Problem details:
Your answer should be only the lines below from the one with "ATOM 52 N N" to the one with "ATOM 81 N N", repeated exactly, ends included.

+ + + +

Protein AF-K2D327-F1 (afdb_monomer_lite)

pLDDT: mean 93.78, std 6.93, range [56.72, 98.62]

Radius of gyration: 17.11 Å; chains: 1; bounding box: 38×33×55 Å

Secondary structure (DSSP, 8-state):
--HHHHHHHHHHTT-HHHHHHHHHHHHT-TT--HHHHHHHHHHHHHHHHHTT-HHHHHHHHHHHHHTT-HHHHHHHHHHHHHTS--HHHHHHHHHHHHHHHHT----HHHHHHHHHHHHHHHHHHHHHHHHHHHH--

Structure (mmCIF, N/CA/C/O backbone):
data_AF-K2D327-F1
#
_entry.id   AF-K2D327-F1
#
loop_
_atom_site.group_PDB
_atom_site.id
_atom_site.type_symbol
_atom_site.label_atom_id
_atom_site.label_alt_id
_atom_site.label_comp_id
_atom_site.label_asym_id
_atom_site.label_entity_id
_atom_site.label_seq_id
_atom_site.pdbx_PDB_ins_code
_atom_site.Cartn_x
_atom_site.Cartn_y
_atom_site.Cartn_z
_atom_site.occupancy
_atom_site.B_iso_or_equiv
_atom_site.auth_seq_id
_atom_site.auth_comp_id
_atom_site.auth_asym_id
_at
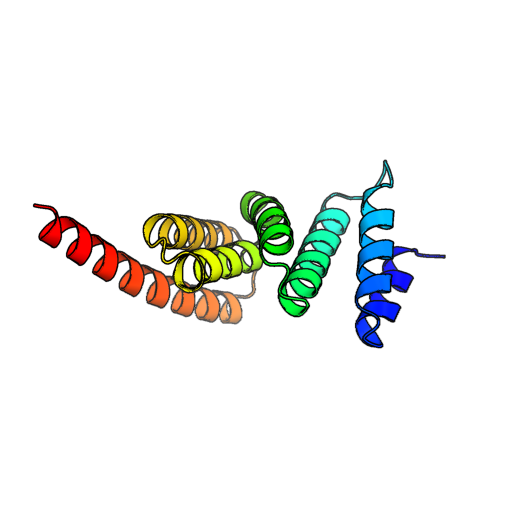om_site.auth_atom_id
_atom_site.pdbx_PDB_model_num
ATOM 1 N N . MET A 1 1 ? 17.543 -7.051 -23.718 1.00 57.47 1 MET A N 1
ATOM 2 C CA . MET A 1 1 ? 16.463 -7.863 -23.119 1.00 57.47 1 MET A CA 1
ATOM 3 C C . MET A 1 1 ? 15.918 -7.069 -21.948 1.00 57.47 1 MET A C 1
ATOM 5 O O . MET A 1 1 ? 16.728 -6.572 -21.176 1.00 57.47 1 MET A O 1
ATOM 9 N N . ASP A 1 2 ? 14.608 -6.856 -21.864 1.00 86.88 2 ASP A N 1
ATOM 10 C CA . ASP A 1 2 ? 14.015 -6.056 -20.787 1.00 86.88 2 ASP A CA 1
ATOM 11 C C . ASP A 1 2 ? 13.959 -6.887 -19.494 1.00 86.88 2 ASP A C 1
ATOM 13 O O . ASP A 1 2 ? 13.136 -7.792 -19.367 1.00 86.88 2 ASP A O 1
ATOM 17 N N . VAL A 1 3 ? 14.873 -6.614 -18.557 1.00 87.56 3 VAL A N 1
ATOM 18 C CA . VAL A 1 3 ? 15.002 -7.334 -17.274 1.00 87.56 3 VAL A CA 1
ATOM 19 C C . VAL A 1 3 ? 13.689 -7.296 -16.487 1.00 87.56 3 VAL A C 1
ATOM 21 O O . VAL A 1 3 ? 13.313 -8.285 -15.858 1.00 87.56 3 VAL A O 1
ATOM 24 N N . PHE A 1 4 ? 12.937 -6.201 -16.596 1.00 90.94 4 PHE A N 1
ATOM 25 C CA . PHE A 1 4 ? 11.637 -6.069 -15.952 1.00 90.94 4 PHE A CA 1
ATOM 26 C C . PHE A 1 4 ? 10.614 -7.069 -16.511 1.00 90.94 4 PHE A C 1
ATOM 28 O O . PHE A 1 4 ? 9.910 -7.728 -15.741 1.00 90.94 4 PHE A O 1
ATOM 35 N N . ALA A 1 5 ? 10.571 -7.240 -17.836 1.00 92.56 5 ALA A N 1
ATOM 36 C CA . ALA A 1 5 ? 9.688 -8.206 -18.489 1.00 92.56 5 ALA A CA 1
ATOM 37 C C . ALA A 1 5 ? 10.023 -9.656 -18.093 1.00 92.56 5 ALA A C 1
ATOM 39 O O . ALA A 1 5 ? 9.125 -10.484 -17.943 1.00 92.56 5 ALA A O 1
ATOM 40 N N . ILE A 1 6 ? 11.303 -9.963 -17.845 1.00 92.25 6 ILE A N 1
ATOM 41 C CA . ILE A 1 6 ? 11.717 -11.272 -17.316 1.00 92.25 6 ILE A CA 1
ATOM 42 C C . ILE A 1 6 ? 11.152 -11.477 -15.901 1.00 92.25 6 ILE A C 1
ATOM 44 O O . ILE A 1 6 ? 10.622 -12.546 -15.600 1.00 92.25 6 ILE A O 1
ATOM 48 N N . GLY A 1 7 ? 11.203 -10.453 -15.043 1.00 93.12 7 GLY A N 1
ATOM 49 C CA . GLY A 1 7 ? 10.616 -10.508 -13.699 1.00 93.12 7 GLY A CA 1
ATOM 50 C C . GLY A 1 7 ? 9.112 -10.792 -13.727 1.00 93.12 7 GLY A C 1
ATOM 51 O O . GLY A 1 7 ? 8.630 -11.626 -12.956 1.00 93.12 7 GLY A O 1
ATOM 52 N N . GLN A 1 8 ? 8.393 -10.169 -14.670 1.00 93.06 8 GLN A N 1
ATOM 53 C CA . GLN A 1 8 ? 6.962 -10.412 -14.897 1.00 93.06 8 GLN A CA 1
ATOM 54 C C . GLN A 1 8 ? 6.685 -11.836 -15.389 1.00 93.06 8 GLN A C 1
ATOM 56 O O . GLN A 1 8 ? 5.725 -12.460 -14.945 1.00 93.06 8 GLN A O 1
ATOM 61 N N . LEU A 1 9 ? 7.525 -12.378 -16.275 1.00 95.25 9 LEU A N 1
ATOM 62 C CA . LEU A 1 9 ? 7.390 -13.760 -16.732 1.00 95.25 9 LEU A CA 1
ATOM 63 C C . LEU A 1 9 ? 7.508 -14.743 -15.561 1.00 95.25 9 LEU A C 1
ATOM 65 O O . LEU A 1 9 ? 6.647 -15.608 -15.407 1.00 95.25 9 LEU A O 1
ATOM 69 N N . TYR A 1 10 ? 8.533 -14.584 -14.715 1.00 93.50 10 TYR A N 1
ATOM 70 C CA . TYR A 1 10 ? 8.707 -15.427 -13.528 1.00 93.50 10 TYR A CA 1
ATOM 71 C C . TYR A 1 10 ? 7.569 -15.255 -12.510 1.00 93.50 10 TYR A C 1
ATOM 73 O O . TYR A 1 10 ? 7.164 -16.238 -11.891 1.00 93.50 10 TYR A O 1
ATOM 81 N N . GLU A 1 11 ? 7.007 -14.046 -12.376 1.00 92.81 11 GLU A N 1
ATOM 82 C CA . GLU A 1 11 ? 5.803 -13.802 -11.567 1.00 92.81 11 GLU A CA 1
ATOM 83 C C . GLU A 1 11 ? 4.617 -14.638 -12.077 1.00 92.81 11 GLU A C 1
ATOM 85 O O . GLU A 1 11 ? 3.958 -15.320 -11.289 1.00 92.81 11 GLU A O 1
ATOM 90 N N . VAL A 1 12 ? 4.361 -14.620 -13.390 1.00 93.69 12 VAL A N 1
ATOM 91 C CA . VAL A 1 12 ? 3.219 -15.310 -14.017 1.00 93.69 12 VAL A CA 1
ATOM 92 C C . VAL A 1 12 ? 3.316 -16.829 -13.884 1.00 93.69 12 VAL A C 1
ATOM 94 O O . VAL A 1 12 ? 2.306 -17.476 -13.616 1.00 93.69 12 VAL A O 1
ATOM 97 N N . ILE A 1 13 ? 4.510 -17.406 -14.033 1.00 94.62 13 ILE A N 1
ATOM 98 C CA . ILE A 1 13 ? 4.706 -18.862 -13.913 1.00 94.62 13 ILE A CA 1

+ + + +

Response to the exercise:
ATOM 52 N N . GLN A 1 8 ? 8.393 -10.169 -14.670 1.00 93.06 8 GLN A N 1
ATOM 53 C CA . GLN A 1 8 ? 6.962 -10.412 -14.897 1.00 93.06 8 GLN A CA 1
ATOM 54 C C . GLN A 1 8 ? 6.685 -11.836 -15.389 1.00 93.06 8 GLN A C 1
ATOM 56 O O . GLN A 1 8 ? 5.725 -12.460 -14.945 1.00 93.06 8 GLN A O 1
ATOM 61 N N . LEU A 1 9 ? 7.525 -12.378 -16.275 1.00 95.25 9 LEU A N 1
ATOM 62 C CA . LEU A 1 9 ? 7.390 -13.760 -16.732 1.00 95.25 9 LEU A CA 1
ATOM 63 C C . LEU A 1 9 ? 7.508 -14.743 -15.561 1.00 95.25 9 LEU A C 1
ATOM 65 O O . LEU A 1 9 ? 6.647 -15.608 -15.407 1.00 95.25 9 LEU A O 1
ATOM 69 N N . TYR A 1 10 ? 8.533 -14.584 -14.715 1.00 93.50 10 TYR A N 1
ATOM 70 C CA . TYR A 1 10 ? 8.707 -15.427 -13.528 1.00 93.50 10 TYR A CA 1
ATOM 71 C C . TYR A 1 10 ? 7.569 -15.255 -12.510 1.00 93.50 10 TYR A C 1
ATOM 73 O O . TYR A 1 10 ? 7.164 -16.238 -11.891 1.00 93.50 10 TYR A O 1
ATOM 81 N N . GLU A 1 11 ? 7.007 -14.046 -12.376 1.00 92.81 11 GLU A N 1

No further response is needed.